WHAT YOU ARE ASKED TO DO ▸
Once the line containing "ATOM 324 O O" is found in the entries below, reproduce it and every line after it, stopping at and including the line containing "ATOM 333 C C"; reproduce nothing else, and keep each line exact.

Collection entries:
^^^^^^^^^^^^^^^^

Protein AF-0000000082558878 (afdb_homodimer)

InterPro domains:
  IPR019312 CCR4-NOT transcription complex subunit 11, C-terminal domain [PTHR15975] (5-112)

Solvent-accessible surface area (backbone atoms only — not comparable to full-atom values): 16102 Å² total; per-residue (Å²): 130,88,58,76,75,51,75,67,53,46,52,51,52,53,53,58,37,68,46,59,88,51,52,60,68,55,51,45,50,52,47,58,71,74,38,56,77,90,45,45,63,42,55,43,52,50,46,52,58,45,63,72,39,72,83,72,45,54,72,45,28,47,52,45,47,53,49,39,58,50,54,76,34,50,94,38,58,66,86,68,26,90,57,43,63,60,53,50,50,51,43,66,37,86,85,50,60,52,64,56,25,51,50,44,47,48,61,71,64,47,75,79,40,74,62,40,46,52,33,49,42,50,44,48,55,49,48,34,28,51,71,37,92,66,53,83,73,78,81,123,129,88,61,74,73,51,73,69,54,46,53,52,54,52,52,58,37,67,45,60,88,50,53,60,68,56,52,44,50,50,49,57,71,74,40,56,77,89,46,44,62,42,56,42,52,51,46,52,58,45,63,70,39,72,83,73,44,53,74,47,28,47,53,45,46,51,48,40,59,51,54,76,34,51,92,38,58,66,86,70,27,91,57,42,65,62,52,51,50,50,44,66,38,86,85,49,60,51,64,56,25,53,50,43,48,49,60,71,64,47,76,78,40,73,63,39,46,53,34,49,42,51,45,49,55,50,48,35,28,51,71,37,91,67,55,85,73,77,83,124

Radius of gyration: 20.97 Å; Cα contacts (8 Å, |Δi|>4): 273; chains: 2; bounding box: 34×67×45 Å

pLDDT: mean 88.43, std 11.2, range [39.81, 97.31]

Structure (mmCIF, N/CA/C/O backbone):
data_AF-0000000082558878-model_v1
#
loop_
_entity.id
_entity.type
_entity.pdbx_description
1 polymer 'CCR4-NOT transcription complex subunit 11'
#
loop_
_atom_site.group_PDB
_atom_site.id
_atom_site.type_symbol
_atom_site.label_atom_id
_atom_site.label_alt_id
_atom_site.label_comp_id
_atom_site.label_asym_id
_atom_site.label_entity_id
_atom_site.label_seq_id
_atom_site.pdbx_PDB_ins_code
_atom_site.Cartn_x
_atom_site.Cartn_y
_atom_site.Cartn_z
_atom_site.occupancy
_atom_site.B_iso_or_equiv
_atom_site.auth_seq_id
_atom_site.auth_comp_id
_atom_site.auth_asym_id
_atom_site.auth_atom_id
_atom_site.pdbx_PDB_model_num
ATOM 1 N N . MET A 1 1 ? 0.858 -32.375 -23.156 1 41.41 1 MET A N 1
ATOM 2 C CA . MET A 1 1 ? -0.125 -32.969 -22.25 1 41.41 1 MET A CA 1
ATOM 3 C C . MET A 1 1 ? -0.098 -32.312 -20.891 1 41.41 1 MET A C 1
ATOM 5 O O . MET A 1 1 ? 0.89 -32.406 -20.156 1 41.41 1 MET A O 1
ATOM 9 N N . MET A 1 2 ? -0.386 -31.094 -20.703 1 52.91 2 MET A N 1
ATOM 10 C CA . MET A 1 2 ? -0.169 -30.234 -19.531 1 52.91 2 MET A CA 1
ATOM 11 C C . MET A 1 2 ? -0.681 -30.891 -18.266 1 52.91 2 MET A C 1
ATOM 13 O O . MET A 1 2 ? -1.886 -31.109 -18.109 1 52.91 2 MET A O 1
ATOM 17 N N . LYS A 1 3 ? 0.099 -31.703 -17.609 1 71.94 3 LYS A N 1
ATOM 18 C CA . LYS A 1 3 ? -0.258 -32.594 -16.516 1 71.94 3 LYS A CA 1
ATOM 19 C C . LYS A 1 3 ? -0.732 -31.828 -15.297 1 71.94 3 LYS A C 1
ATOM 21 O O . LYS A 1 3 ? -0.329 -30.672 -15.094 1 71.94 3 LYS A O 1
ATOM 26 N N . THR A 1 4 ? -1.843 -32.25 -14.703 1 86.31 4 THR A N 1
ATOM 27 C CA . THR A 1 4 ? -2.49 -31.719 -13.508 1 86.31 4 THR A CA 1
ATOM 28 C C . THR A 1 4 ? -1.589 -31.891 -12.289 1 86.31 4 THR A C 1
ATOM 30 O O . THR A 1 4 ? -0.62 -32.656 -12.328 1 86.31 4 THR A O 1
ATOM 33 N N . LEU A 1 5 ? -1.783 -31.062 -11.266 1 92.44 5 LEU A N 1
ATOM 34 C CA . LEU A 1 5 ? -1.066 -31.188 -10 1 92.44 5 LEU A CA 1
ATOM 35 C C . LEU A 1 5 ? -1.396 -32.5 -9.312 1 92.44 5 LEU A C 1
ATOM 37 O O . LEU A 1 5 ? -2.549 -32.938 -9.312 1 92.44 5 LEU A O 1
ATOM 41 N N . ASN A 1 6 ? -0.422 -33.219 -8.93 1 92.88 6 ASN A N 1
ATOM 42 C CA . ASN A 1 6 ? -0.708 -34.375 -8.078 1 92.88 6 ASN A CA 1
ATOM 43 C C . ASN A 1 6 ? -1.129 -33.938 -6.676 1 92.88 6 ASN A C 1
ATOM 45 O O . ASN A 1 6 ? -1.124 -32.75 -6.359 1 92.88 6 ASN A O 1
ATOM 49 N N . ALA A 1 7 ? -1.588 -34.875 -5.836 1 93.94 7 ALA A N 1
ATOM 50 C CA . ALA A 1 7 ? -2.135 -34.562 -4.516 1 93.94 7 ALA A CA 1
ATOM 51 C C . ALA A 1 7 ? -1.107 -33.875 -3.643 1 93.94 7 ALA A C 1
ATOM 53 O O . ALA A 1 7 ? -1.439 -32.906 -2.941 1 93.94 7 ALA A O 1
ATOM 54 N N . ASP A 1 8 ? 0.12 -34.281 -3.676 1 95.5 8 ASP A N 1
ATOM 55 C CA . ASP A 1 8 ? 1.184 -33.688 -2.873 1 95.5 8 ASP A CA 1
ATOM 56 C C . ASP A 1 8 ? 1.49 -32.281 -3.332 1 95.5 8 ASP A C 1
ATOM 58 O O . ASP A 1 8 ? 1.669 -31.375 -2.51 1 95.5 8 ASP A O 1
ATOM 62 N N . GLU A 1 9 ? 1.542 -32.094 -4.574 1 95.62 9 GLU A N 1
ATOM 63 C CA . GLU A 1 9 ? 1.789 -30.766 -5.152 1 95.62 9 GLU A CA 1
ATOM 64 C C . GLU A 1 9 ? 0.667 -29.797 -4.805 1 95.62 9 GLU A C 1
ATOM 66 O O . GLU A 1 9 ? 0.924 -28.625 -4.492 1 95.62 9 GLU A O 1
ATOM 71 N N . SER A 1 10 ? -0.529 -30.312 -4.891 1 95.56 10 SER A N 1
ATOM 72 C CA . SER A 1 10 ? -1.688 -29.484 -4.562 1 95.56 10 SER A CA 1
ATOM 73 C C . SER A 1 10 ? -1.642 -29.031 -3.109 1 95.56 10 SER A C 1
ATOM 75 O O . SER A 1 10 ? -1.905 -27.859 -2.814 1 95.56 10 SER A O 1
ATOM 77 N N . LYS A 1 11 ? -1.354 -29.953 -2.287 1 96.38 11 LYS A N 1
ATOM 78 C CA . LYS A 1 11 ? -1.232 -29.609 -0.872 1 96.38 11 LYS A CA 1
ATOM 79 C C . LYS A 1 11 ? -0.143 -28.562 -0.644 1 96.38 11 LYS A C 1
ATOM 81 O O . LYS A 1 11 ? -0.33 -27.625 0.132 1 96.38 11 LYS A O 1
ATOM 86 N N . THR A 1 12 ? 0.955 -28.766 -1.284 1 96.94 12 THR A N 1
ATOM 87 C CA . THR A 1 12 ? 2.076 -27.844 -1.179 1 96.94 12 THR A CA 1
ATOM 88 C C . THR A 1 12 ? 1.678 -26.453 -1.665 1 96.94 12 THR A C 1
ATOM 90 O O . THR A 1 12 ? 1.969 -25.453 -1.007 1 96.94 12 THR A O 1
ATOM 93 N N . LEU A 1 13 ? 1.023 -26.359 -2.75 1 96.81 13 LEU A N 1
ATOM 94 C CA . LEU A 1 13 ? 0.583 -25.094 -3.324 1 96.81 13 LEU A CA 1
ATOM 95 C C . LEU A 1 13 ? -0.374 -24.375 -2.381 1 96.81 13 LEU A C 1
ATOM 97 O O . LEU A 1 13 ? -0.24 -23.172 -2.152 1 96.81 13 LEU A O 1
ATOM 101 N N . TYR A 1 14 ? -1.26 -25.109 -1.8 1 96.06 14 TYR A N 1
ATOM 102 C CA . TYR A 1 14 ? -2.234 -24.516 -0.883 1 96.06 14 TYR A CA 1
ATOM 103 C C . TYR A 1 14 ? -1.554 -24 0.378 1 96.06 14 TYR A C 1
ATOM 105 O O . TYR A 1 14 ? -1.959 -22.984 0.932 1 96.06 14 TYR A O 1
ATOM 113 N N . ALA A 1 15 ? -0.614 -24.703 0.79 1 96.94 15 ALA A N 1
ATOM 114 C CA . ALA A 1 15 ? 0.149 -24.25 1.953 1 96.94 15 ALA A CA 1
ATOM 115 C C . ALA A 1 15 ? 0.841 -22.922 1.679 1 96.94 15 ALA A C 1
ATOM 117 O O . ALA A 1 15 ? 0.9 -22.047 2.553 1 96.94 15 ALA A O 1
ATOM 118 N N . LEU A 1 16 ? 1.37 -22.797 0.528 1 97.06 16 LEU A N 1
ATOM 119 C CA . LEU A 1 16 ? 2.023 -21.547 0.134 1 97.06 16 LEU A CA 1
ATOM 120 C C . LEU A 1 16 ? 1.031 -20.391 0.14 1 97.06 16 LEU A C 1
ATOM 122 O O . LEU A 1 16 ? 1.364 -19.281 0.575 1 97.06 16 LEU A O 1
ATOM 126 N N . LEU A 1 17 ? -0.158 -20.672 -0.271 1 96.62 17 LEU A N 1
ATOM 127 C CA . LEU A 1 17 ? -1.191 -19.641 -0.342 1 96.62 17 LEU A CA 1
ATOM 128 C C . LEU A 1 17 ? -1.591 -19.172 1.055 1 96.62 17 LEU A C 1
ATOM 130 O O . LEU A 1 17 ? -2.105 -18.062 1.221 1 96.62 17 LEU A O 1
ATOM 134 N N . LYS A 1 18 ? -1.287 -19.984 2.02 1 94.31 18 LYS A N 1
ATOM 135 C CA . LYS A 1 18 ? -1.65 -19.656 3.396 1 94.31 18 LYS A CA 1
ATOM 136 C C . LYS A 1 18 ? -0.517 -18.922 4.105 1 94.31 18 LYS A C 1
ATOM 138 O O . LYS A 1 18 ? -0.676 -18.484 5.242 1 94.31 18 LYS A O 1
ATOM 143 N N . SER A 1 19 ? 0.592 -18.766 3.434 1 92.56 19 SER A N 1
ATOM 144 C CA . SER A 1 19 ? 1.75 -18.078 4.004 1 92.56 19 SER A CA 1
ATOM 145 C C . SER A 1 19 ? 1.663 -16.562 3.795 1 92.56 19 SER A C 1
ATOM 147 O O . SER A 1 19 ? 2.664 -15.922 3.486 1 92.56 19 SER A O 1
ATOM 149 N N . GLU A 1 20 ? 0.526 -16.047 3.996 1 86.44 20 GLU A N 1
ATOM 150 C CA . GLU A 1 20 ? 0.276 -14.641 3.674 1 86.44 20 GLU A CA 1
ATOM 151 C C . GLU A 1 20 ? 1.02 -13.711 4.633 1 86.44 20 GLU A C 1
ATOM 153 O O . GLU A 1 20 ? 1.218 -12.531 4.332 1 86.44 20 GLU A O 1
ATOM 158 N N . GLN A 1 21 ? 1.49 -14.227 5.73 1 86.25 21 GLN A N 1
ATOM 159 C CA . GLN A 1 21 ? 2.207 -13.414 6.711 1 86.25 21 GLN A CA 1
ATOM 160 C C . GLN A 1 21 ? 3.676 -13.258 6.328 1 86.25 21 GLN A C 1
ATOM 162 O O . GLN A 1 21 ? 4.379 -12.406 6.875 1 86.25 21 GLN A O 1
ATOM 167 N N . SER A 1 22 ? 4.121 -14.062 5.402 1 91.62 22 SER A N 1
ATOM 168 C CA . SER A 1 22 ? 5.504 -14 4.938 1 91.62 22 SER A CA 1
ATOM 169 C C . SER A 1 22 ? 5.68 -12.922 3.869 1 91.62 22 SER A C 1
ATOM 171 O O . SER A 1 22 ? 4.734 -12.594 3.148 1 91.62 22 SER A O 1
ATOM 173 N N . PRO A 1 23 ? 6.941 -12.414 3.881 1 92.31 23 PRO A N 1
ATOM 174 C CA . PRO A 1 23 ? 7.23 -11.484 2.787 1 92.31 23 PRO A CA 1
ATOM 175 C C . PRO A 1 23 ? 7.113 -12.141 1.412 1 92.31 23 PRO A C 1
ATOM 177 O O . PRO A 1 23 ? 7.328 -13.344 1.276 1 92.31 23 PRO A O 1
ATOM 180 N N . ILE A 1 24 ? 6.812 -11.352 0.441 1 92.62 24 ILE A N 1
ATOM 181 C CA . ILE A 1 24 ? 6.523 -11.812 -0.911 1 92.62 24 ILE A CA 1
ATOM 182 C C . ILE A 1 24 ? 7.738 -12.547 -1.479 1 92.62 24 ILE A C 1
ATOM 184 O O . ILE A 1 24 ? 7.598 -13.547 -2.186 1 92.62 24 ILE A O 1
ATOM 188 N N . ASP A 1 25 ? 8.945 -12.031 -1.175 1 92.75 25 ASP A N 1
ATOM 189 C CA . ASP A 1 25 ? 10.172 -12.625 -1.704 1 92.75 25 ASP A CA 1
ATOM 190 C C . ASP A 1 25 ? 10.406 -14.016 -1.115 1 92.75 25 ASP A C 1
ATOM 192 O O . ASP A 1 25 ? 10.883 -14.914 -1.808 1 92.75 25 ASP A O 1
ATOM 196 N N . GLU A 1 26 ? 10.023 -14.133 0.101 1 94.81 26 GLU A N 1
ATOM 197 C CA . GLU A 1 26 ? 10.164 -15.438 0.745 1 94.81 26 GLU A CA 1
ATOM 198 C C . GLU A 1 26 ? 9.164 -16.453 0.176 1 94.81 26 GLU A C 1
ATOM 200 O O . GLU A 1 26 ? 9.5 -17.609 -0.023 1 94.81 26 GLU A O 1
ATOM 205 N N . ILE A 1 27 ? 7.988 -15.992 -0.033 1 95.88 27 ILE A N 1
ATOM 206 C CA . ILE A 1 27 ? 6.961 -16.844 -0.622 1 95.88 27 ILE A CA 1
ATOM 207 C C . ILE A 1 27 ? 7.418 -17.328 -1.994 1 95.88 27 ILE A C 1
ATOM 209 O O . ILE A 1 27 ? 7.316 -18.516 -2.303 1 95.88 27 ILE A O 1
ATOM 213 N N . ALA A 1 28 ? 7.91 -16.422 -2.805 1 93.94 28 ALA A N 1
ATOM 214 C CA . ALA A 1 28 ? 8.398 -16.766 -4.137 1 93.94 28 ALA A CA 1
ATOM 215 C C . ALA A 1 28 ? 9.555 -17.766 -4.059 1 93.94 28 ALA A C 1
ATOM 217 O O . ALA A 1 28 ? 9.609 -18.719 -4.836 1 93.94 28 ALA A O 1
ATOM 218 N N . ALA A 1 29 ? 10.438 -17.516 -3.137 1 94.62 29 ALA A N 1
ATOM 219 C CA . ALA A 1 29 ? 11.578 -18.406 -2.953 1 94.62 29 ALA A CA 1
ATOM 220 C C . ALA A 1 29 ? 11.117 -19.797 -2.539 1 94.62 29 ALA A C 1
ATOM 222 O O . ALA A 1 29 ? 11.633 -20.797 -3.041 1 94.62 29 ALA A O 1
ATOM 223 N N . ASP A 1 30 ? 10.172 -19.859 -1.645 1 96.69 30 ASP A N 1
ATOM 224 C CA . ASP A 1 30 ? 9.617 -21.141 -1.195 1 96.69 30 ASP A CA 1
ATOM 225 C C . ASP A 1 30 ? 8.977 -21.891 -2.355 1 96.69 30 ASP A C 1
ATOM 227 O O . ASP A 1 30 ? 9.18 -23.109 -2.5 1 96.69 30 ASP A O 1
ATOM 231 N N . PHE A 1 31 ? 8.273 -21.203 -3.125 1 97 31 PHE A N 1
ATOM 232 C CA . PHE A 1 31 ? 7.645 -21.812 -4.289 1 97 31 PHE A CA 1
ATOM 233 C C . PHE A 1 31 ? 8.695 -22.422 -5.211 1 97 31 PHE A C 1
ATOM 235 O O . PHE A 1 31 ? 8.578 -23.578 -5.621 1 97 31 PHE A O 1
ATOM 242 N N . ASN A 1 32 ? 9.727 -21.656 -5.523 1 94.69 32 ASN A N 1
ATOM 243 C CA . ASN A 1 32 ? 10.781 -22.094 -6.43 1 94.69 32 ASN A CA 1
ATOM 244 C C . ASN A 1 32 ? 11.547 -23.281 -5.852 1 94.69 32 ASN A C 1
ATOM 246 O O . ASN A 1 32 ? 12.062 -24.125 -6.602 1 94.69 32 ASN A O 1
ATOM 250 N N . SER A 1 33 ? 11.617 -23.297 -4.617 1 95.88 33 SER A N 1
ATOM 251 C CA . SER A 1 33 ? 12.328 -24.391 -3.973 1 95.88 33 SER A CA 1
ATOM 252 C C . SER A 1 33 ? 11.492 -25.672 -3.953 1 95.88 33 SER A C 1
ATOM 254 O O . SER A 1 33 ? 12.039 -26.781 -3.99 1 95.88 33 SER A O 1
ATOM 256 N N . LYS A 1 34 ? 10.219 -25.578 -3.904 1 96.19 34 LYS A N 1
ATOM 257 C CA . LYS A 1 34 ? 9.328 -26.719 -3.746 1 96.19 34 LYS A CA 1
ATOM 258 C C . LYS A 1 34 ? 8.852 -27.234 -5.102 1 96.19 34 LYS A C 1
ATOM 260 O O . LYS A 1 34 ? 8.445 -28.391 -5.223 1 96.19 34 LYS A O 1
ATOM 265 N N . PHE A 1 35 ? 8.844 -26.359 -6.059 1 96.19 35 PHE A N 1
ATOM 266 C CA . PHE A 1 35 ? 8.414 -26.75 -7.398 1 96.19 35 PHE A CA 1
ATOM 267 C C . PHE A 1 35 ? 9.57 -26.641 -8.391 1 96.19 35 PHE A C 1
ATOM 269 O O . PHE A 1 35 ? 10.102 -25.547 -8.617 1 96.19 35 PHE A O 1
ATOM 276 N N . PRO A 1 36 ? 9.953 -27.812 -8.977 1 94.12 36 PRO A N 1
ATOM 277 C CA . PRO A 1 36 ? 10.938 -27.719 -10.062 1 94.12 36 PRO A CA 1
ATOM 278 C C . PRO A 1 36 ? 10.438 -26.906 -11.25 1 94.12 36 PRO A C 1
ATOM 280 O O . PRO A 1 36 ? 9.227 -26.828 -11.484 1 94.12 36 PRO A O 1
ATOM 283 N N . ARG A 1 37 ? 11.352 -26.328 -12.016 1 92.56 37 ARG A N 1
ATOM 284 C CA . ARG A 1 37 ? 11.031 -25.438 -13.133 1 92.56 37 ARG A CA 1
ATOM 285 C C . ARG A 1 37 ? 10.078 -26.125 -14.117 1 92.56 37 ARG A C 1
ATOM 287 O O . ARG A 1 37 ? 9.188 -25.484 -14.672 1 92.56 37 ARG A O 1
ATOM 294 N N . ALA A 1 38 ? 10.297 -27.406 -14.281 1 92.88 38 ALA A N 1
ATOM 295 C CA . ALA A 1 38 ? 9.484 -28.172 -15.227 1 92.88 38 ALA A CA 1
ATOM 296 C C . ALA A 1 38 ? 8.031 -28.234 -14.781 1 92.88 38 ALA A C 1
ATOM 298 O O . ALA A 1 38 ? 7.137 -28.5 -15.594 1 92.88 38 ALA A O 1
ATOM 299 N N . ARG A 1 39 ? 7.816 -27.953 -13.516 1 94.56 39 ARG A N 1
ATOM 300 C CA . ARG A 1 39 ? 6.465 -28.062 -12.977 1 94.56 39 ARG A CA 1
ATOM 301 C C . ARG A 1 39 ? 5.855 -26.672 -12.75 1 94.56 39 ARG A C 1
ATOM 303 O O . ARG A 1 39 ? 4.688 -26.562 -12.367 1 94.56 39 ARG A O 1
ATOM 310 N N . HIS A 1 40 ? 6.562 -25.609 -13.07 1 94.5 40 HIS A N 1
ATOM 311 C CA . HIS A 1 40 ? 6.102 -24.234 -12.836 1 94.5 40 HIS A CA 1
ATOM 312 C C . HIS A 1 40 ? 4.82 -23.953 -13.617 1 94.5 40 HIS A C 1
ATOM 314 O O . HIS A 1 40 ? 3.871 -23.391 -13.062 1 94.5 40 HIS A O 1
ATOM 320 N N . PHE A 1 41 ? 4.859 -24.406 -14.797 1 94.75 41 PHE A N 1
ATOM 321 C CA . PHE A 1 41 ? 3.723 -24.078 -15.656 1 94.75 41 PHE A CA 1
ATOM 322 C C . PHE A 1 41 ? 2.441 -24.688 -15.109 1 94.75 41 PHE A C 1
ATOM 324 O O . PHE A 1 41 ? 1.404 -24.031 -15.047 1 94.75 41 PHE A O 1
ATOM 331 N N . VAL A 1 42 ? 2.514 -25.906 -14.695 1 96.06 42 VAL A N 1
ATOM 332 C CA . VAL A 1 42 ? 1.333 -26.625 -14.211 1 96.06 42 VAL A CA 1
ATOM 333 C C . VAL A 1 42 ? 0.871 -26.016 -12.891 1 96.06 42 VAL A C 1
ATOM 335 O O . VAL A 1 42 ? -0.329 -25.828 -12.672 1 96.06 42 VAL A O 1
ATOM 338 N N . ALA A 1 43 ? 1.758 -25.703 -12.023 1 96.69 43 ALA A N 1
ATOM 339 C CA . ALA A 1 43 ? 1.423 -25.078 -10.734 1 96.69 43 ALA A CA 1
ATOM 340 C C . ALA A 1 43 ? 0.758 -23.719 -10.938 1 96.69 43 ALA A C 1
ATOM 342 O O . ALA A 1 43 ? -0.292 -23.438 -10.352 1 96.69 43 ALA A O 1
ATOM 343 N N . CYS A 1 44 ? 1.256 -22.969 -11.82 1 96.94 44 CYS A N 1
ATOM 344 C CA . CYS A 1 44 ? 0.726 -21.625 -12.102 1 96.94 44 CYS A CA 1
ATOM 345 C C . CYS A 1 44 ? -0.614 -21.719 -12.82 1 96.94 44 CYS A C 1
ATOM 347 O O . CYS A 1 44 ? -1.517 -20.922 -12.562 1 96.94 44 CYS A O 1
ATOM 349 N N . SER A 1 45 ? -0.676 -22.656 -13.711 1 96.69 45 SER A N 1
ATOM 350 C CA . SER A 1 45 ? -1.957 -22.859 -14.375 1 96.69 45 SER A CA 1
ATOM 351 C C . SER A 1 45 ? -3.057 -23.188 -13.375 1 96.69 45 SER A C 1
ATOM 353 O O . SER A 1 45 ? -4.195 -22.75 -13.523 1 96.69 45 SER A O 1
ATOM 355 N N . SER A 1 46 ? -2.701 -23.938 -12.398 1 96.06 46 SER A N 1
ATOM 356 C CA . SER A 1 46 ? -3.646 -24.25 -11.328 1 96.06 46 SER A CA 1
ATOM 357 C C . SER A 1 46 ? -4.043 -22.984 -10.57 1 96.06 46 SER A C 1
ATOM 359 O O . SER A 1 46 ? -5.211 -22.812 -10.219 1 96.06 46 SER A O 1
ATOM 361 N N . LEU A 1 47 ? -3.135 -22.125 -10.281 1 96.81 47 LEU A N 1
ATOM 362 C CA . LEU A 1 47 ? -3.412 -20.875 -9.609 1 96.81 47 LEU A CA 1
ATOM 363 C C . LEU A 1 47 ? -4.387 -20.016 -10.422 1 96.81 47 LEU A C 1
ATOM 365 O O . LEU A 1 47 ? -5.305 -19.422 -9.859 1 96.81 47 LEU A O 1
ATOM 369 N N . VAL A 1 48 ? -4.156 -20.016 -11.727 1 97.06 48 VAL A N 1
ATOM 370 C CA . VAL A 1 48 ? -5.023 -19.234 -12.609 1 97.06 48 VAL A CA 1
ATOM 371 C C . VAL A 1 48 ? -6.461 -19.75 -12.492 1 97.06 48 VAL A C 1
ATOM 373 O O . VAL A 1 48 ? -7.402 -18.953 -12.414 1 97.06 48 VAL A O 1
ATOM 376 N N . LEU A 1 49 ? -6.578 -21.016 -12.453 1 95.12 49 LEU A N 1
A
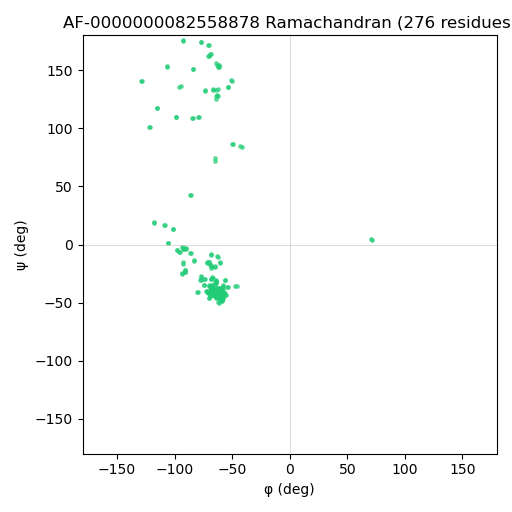TOM 377 C CA . LEU A 1 49 ? -7.902 -21.609 -12.336 1 95.12 49 LEU A CA 1
ATOM 378 C C . LEU A 1 49 ? -8.555 -21.219 -11.016 1 95.12 49 LEU A C 1
ATOM 380 O O . LEU A 1 49 ? -9.742 -20.875 -10.977 1 95.12 49 LEU A O 1
ATOM 384 N N . LEU A 1 50 ? -7.809 -21.266 -9.922 1 95.06 50 LEU A N 1
ATOM 385 C CA . LEU A 1 50 ? -8.32 -20.891 -8.609 1 95.06 50 LEU A CA 1
ATOM 386 C C . LEU A 1 50 ? -8.688 -19.422 -8.555 1 95.06 50 LEU A C 1
ATOM 388 O O . LEU A 1 50 ? -9.688 -19.047 -7.934 1 95.06 50 LEU A O 1
ATOM 392 N N . LEU A 1 51 ? -7.996 -18.578 -9.289 1 96.31 51 LEU A N 1
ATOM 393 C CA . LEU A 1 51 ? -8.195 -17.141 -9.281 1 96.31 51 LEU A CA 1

^^^^^^^^^^^^^^^^

RESULT FOR THIS TASK ▸
ATOM 324 O O . PHE A 1 41 ? 1.404 -24.031 -15.047 1 94.75 41 PHE A O 1
ATOM 331 N N . VAL A 1 42 ? 2.514 -25.906 -14.695 1 96.06 42 VAL A N 1
ATOM 332 C CA . VAL A 1 42 ? 1.333 -26.625 -14.211 1 96.06 42 VAL A CA 1
ATOM 333 C C . VAL A 1 42 ? 0.871 -26.016 -12.891 1 96.06 42 VAL A C 1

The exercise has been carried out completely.